▶ _REQUIREMENT_
Take every line containing "backbone" out of the records.

▶ _DATASET RECORDS_
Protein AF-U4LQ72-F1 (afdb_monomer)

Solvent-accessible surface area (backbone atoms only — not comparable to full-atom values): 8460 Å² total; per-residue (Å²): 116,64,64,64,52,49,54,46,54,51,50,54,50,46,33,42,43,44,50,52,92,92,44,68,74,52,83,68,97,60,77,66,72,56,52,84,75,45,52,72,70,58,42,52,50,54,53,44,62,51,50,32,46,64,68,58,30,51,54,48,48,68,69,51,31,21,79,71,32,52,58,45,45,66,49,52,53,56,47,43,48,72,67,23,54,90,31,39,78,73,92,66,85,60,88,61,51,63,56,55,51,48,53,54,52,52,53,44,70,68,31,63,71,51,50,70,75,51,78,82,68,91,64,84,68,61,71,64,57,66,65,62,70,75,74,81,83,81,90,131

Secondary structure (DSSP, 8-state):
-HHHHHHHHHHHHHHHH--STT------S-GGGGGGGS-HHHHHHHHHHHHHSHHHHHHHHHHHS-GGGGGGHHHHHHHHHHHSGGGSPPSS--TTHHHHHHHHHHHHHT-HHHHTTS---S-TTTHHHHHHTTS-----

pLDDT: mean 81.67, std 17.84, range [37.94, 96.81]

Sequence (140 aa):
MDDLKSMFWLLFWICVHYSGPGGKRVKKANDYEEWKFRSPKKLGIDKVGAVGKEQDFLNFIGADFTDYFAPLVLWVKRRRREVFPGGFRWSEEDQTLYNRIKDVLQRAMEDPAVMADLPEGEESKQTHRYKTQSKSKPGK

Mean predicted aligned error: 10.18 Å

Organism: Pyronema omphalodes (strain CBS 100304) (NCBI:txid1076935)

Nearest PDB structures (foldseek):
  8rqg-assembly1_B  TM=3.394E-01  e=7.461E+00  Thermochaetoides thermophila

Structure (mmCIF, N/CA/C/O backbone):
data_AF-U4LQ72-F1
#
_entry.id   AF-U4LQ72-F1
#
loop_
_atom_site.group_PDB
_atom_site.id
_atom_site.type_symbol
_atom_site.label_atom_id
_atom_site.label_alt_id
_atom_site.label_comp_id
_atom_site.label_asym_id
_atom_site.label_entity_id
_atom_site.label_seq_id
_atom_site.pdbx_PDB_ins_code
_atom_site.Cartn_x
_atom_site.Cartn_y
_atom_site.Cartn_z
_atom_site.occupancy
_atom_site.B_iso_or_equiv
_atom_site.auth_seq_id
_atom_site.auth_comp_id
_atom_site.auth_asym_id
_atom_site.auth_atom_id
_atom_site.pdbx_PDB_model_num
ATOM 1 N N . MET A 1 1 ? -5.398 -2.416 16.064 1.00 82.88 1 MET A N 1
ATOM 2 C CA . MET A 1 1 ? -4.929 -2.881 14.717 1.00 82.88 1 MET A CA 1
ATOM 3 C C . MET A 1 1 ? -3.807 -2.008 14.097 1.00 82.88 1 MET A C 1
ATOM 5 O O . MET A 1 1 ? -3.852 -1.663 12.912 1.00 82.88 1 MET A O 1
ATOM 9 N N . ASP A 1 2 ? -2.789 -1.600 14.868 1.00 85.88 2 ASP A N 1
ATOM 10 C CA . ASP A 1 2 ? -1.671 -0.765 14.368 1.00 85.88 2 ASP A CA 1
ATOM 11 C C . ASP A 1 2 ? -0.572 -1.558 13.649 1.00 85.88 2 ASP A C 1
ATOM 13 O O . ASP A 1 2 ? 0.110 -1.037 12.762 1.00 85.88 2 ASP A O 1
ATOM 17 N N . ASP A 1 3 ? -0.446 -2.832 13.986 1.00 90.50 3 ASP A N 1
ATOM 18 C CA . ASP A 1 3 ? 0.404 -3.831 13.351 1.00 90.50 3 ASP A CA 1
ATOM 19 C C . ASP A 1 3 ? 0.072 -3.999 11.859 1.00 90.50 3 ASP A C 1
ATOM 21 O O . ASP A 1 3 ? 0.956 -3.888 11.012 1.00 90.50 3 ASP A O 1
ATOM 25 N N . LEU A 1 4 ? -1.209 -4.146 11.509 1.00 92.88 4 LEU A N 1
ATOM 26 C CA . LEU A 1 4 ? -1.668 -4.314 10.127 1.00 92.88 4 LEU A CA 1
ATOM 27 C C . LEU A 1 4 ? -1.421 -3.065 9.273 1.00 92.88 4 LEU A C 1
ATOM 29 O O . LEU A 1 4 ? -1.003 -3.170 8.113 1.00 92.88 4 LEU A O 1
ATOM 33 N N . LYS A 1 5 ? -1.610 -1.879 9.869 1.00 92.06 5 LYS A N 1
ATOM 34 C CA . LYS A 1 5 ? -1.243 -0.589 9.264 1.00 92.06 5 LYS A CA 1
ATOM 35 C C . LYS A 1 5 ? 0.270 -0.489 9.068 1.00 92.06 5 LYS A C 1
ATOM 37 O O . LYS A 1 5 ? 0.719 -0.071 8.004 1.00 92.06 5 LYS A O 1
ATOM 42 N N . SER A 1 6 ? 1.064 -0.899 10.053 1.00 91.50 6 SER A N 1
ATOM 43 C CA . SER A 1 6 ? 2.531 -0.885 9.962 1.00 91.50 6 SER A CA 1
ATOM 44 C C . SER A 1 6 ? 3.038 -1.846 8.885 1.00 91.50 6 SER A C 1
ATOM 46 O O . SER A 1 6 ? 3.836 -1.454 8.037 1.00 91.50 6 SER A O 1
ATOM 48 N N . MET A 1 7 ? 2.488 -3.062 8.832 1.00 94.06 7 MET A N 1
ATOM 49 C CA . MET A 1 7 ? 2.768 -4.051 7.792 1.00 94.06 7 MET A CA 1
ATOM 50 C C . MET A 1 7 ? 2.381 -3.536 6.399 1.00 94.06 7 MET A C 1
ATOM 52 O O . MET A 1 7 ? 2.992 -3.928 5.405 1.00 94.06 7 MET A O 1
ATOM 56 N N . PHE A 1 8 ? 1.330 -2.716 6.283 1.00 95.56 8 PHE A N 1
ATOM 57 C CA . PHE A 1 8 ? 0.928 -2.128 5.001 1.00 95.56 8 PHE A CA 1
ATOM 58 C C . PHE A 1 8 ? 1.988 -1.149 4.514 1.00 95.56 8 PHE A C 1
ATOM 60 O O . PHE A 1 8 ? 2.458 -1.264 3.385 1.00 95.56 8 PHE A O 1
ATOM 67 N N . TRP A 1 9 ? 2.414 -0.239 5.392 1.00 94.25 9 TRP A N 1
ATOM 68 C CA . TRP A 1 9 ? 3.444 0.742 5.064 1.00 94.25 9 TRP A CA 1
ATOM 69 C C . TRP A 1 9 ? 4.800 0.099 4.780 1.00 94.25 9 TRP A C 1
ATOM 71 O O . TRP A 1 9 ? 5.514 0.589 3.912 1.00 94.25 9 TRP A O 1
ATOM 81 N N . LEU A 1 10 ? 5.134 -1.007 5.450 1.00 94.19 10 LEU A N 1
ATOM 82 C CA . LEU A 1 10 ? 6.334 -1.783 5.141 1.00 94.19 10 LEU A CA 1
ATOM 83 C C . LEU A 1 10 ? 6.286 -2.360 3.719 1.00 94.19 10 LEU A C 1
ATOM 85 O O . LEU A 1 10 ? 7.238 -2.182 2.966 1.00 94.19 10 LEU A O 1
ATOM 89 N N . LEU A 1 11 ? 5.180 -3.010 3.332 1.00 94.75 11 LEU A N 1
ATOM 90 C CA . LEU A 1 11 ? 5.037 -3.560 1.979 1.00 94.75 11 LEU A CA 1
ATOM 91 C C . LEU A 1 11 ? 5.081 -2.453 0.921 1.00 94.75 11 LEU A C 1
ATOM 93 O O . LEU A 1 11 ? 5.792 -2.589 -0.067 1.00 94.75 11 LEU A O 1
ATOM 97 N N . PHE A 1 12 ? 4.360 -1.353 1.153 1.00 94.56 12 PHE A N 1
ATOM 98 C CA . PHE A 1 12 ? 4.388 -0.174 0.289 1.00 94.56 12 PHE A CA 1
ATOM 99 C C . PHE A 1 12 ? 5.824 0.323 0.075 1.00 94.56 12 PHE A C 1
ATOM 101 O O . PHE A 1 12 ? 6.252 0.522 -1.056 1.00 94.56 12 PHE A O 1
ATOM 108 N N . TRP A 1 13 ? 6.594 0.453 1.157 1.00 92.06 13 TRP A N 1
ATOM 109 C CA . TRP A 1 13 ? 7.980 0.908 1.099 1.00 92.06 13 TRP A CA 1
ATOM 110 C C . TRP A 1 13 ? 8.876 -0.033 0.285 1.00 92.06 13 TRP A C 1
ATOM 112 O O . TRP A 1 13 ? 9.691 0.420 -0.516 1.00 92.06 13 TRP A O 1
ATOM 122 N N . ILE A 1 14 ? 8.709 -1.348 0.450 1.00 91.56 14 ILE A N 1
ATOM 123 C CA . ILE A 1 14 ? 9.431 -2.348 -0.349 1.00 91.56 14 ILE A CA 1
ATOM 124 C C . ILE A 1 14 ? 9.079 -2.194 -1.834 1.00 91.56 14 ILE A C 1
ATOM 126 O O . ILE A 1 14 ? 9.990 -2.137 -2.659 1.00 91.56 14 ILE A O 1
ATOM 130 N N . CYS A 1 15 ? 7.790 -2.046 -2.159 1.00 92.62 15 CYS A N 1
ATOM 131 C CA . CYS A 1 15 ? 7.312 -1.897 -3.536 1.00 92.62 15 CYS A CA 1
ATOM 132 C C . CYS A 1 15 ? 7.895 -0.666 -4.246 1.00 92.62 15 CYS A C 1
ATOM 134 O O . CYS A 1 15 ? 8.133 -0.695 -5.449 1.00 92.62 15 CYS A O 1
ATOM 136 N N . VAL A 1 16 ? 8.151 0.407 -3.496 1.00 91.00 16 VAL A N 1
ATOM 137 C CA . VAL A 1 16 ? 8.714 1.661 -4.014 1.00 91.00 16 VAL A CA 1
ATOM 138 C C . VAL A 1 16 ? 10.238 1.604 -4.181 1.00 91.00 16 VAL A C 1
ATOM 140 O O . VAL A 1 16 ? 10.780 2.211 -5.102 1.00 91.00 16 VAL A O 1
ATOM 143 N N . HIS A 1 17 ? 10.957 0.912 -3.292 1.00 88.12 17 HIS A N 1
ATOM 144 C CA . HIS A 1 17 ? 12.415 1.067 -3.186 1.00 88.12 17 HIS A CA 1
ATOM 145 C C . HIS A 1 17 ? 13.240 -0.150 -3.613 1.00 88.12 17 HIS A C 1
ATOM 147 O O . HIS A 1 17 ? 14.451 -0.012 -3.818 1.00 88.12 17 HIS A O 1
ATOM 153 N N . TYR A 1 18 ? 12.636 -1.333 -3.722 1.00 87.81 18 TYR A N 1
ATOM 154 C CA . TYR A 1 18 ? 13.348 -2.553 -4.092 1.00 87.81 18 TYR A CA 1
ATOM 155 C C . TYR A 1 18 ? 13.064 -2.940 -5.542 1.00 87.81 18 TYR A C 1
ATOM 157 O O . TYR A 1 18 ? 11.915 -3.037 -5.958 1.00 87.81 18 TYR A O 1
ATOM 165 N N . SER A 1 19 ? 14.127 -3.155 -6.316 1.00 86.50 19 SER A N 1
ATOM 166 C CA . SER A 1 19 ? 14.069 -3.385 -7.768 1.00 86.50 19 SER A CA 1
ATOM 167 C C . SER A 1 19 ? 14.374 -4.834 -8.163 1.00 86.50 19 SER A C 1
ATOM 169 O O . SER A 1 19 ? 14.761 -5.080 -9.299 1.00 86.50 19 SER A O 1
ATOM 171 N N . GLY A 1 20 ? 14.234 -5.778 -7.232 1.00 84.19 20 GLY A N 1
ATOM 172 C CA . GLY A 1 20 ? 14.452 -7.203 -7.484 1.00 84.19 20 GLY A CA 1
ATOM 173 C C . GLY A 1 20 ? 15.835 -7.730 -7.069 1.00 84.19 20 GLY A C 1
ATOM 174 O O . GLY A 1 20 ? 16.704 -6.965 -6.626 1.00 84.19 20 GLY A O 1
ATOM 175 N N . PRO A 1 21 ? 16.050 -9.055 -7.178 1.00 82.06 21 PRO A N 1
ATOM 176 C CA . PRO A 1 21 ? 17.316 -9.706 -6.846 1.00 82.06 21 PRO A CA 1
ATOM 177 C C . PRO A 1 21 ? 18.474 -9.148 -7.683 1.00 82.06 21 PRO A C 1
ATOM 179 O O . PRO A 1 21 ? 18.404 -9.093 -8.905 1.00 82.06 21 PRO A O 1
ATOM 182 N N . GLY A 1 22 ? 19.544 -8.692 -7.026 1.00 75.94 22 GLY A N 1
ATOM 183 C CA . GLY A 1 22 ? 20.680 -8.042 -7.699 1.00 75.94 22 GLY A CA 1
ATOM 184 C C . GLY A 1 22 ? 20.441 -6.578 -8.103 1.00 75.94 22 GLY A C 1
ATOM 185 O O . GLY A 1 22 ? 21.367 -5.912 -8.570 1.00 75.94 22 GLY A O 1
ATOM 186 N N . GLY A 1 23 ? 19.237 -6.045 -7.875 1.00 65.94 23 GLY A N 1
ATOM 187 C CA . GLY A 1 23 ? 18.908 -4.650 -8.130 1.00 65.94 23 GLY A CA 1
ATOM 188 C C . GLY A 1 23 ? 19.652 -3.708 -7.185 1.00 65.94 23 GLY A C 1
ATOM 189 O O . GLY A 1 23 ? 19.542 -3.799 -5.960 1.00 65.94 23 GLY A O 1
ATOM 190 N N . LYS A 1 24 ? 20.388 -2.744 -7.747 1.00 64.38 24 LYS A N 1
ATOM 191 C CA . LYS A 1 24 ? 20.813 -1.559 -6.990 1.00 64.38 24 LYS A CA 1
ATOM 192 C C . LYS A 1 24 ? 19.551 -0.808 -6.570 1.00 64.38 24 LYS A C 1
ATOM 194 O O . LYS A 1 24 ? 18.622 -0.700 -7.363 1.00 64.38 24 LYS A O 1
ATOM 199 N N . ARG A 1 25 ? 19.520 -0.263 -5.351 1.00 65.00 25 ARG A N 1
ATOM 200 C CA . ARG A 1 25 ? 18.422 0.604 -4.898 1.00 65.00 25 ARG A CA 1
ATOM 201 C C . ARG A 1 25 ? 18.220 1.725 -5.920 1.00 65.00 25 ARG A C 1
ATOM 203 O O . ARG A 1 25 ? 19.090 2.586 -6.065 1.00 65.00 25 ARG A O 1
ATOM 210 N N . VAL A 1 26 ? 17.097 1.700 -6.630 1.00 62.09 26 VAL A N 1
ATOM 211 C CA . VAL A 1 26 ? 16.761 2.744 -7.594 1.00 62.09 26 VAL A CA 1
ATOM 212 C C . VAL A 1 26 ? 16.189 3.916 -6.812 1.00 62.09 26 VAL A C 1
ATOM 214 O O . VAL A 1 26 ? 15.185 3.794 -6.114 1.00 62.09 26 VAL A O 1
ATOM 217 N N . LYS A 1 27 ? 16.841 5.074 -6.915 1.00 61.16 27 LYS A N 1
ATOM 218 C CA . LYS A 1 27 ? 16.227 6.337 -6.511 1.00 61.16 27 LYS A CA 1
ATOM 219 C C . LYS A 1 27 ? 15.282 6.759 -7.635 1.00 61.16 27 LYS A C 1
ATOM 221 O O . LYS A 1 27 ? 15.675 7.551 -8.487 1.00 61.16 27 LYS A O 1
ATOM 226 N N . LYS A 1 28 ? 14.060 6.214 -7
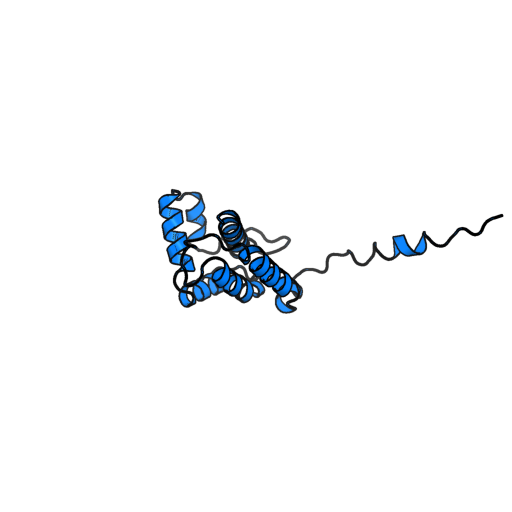.670 1.00 65.06 28 LYS A N 1
ATOM 227 C CA . LYS A 1 28 ? 12.979 6.920 -8.371 1.00 65.06 28 LYS A CA 1
ATOM 228 C C . LYS A 1 28 ? 12.835 8.270 -7.667 1.00 65.06 28 LYS A C 1
ATOM 230 O O . LYS A 1 28 ? 12.906 8.327 -6.439 1.00 65.06 28 LYS A O 1
ATOM 235 N N . ALA A 1 29 ? 12.735 9.349 -8.436 1.00 64.88 29 ALA A N 1
ATOM 236 C CA . ALA A 1 29 ? 12.489 10.674 -7.885 1.00 64.88 29 ALA A CA 1
ATOM 237 C C . ALA A 1 29 ? 11.051 10.701 -7.353 1.00 64.88 29 ALA A C 1
ATOM 239 O O . ALA A 1 29 ? 10.124 11.029 -8.083 1.00 64.88 29 ALA A O 1
ATOM 240 N N . ASN A 1 30 ? 10.878 10.264 -6.109 1.00 72.94 30 ASN A N 1
ATOM 241 C CA . ASN A 1 30 ? 9.624 10.319 -5.380 1.00 72.94 30 ASN A CA 1
ATOM 242 C C . ASN A 1 30 ? 9.859 10.915 -3.991 1.00 72.94 30 ASN A C 1
ATOM 244 O O . ASN A 1 30 ? 10.970 10.891 -3.449 1.00 72.94 30 ASN A O 1
ATOM 248 N N . ASP A 1 31 ? 8.788 11.434 -3.405 1.00 78.00 31 ASP A N 1
ATOM 249 C CA . ASP A 1 31 ? 8.847 12.180 -2.145 1.00 78.00 31 ASP A CA 1
ATOM 250 C C . ASP A 1 31 ? 8.994 11.263 -0.916 1.00 78.00 31 ASP A C 1
ATOM 252 O O . ASP A 1 31 ? 9.124 11.726 0.222 1.00 78.00 31 ASP A O 1
ATOM 256 N N . TYR A 1 32 ? 8.991 9.940 -1.118 1.00 85.25 32 TYR A N 1
ATOM 257 C CA . TYR A 1 32 ? 9.011 8.969 -0.027 1.00 85.25 32 TYR A CA 1
ATOM 258 C C . TYR A 1 32 ? 10.360 8.912 0.678 1.00 85.25 32 TYR A C 1
ATOM 260 O O . TYR A 1 32 ? 10.393 8.685 1.883 1.00 85.25 32 TYR A O 1
ATOM 268 N N . GLU A 1 33 ? 11.475 9.215 0.006 1.00 84.06 33 GLU A N 1
ATOM 269 C CA . GLU A 1 33 ? 12.778 9.300 0.678 1.00 84.06 33 GLU A CA 1
ATOM 270 C C . GLU A 1 33 ? 12.763 10.307 1.833 1.00 84.06 33 GLU A C 1
ATOM 272 O O . GLU A 1 33 ? 13.366 10.056 2.873 1.00 84.06 33 GLU A O 1
ATOM 277 N N . GLU A 1 34 ? 12.037 11.417 1.719 1.00 86.06 34 GLU A N 1
ATOM 278 C CA . GLU A 1 34 ? 11.955 12.409 2.794 1.00 86.06 34 GLU A CA 1
ATOM 279 C C . GLU A 1 34 ? 11.274 11.869 4.052 1.00 86.06 34 GLU A C 1
ATOM 281 O O . GLU A 1 34 ? 11.539 12.351 5.156 1.00 86.06 34 GLU A O 1
ATOM 286 N N . TRP A 1 35 ? 10.421 10.847 3.923 1.00 89.19 35 TRP A N 1
ATOM 287 C CA . TRP A 1 35 ? 9.653 10.297 5.039 1.00 89.19 35 TRP A CA 1
ATOM 288 C C . TRP A 1 35 ? 10.548 9.781 6.166 1.00 89.19 35 TRP A C 1
ATOM 290 O O . TRP A 1 35 ? 10.148 9.860 7.326 1.00 89.19 35 TRP A O 1
ATOM 300 N N . LYS A 1 36 ? 11.778 9.338 5.858 1.00 85.38 36 LYS A N 1
ATOM 301 C CA . LYS A 1 36 ? 12.762 8.888 6.861 1.00 85.38 36 LYS A CA 1
ATOM 302 C C . LYS A 1 36 ? 13.220 10.000 7.812 1.00 85.38 36 LYS A C 1
ATOM 304 O O . LYS A 1 36 ? 13.706 9.711 8.899 1.00 85.38 36 LYS A O 1
ATOM 309 N N . PHE A 1 37 ? 13.082 11.258 7.395 1.00 88.44 37 PHE A N 1
ATOM 310 C CA . PHE A 1 37 ? 13.505 12.435 8.154 1.00 88.44 37 PHE A CA 1
ATOM 311 C C . PHE A 1 37 ? 12.324 13.260 8.678 1.00 88.44 37 PHE A C 1
ATOM 313 O O . PHE A 1 37 ? 12.521 14.240 9.399 1.00 88.44 37 PHE A O 1
ATOM 320 N N . ARG A 1 38 ? 11.085 12.895 8.328 1.00 91.06 38 ARG A N 1
ATOM 321 C CA . ARG A 1 38 ? 9.895 13.614 8.789 1.00 91.06 38 ARG A CA 1
ATOM 322 C C . ARG A 1 38 ? 9.595 13.296 10.247 1.00 91.06 38 ARG A C 1
ATOM 324 O O . ARG A 1 38 ? 9.763 12.174 10.718 1.00 91.06 38 ARG A O 1
ATOM 331 N N . SER A 1 39 ? 9.072 14.293 10.961 1.00 94.75 39 SER A N 1
ATOM 332 C CA . SER A 1 39 ? 8.539 14.061 12.302 1.00 94.75 39 SER A CA 1
ATOM 333 C C . SER A 1 39 ? 7.323 13.125 12.237 1.00 94.75 39 SER A C 1
ATOM 335 O O . SER A 1 39 ? 6.580 13.163 11.249 1.00 94.75 39 SER A O 1
ATOM 337 N N . PRO A 1 40 ? 7.043 12.340 13.296 1.00 91.19 40 PRO A N 1
ATOM 338 C CA . PRO A 1 40 ? 5.922 11.397 13.302 1.00 91.19 40 PRO A CA 1
ATOM 339 C C . PRO A 1 40 ? 4.574 12.035 12.937 1.00 91.19 40 PRO A C 1
ATOM 341 O O . PRO A 1 40 ? 3.778 11.441 12.212 1.00 91.19 40 PRO A O 1
ATOM 344 N N . LYS A 1 41 ? 4.334 13.277 13.384 1.00 92.88 41 LYS A N 1
ATOM 345 C CA . LYS A 1 41 ? 3.110 14.029 13.068 1.00 92.88 41 LYS A CA 1
ATOM 346 C C . LYS A 1 41 ? 2.998 14.348 11.575 1.00 92.88 41 LYS A C 1
ATOM 348 O O . LYS A 1 41 ? 1.944 14.109 10.995 1.00 92.88 41 LYS A O 1
ATOM 353 N N . LYS A 1 42 ? 4.066 14.872 10.960 1.00 93.75 42 LYS A N 1
ATOM 354 C CA . LYS A 1 42 ? 4.086 15.206 9.524 1.00 93.75 42 LYS A CA 1
ATOM 355 C C . LYS A 1 42 ? 3.930 13.946 8.676 1.00 93.75 42 LYS A C 1
ATOM 357 O O . LYS A 1 42 ? 3.027 13.886 7.852 1.00 93.75 42 LYS A O 1
ATOM 362 N N . LEU A 1 43 ? 4.702 12.907 8.996 1.00 92.81 43 LEU A N 1
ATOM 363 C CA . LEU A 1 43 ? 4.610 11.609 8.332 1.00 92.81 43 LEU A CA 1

▶ _EXERCISE OUTPUT_
Solvent-accessible surface area (backbone atoms only — not comparable to full-atom values): 8460 Å² total; per-residue (Å²): 116,64,64,64,52,49,54,46,54,51,50,54,50,46,33,42,43,44,50,52,92,92,44,68,74,52,83,68,97,60,77,66,72,56,52,84,75,45,52,72,70,58,42,52,50,54,53,44,62,51,50,32,46,64,68,58,30,51,54,48,48,68,69,51,31,21,79,71,32,52,58,45,45,66,49,52,53,56,47,43,48,72,67,23,54,90,31,39,78,73,92,66,85,60,88,61,51,63,56,55,51,48,53,54,52,52,53,44,70,68,31,63,71,51,50,70,75,51,78,82,68,91,64,84,68,61,71,64,57,66,65,62,70,75,74,81,83,81,90,131
Structure (mmCIF, N/CA/C/O backbone):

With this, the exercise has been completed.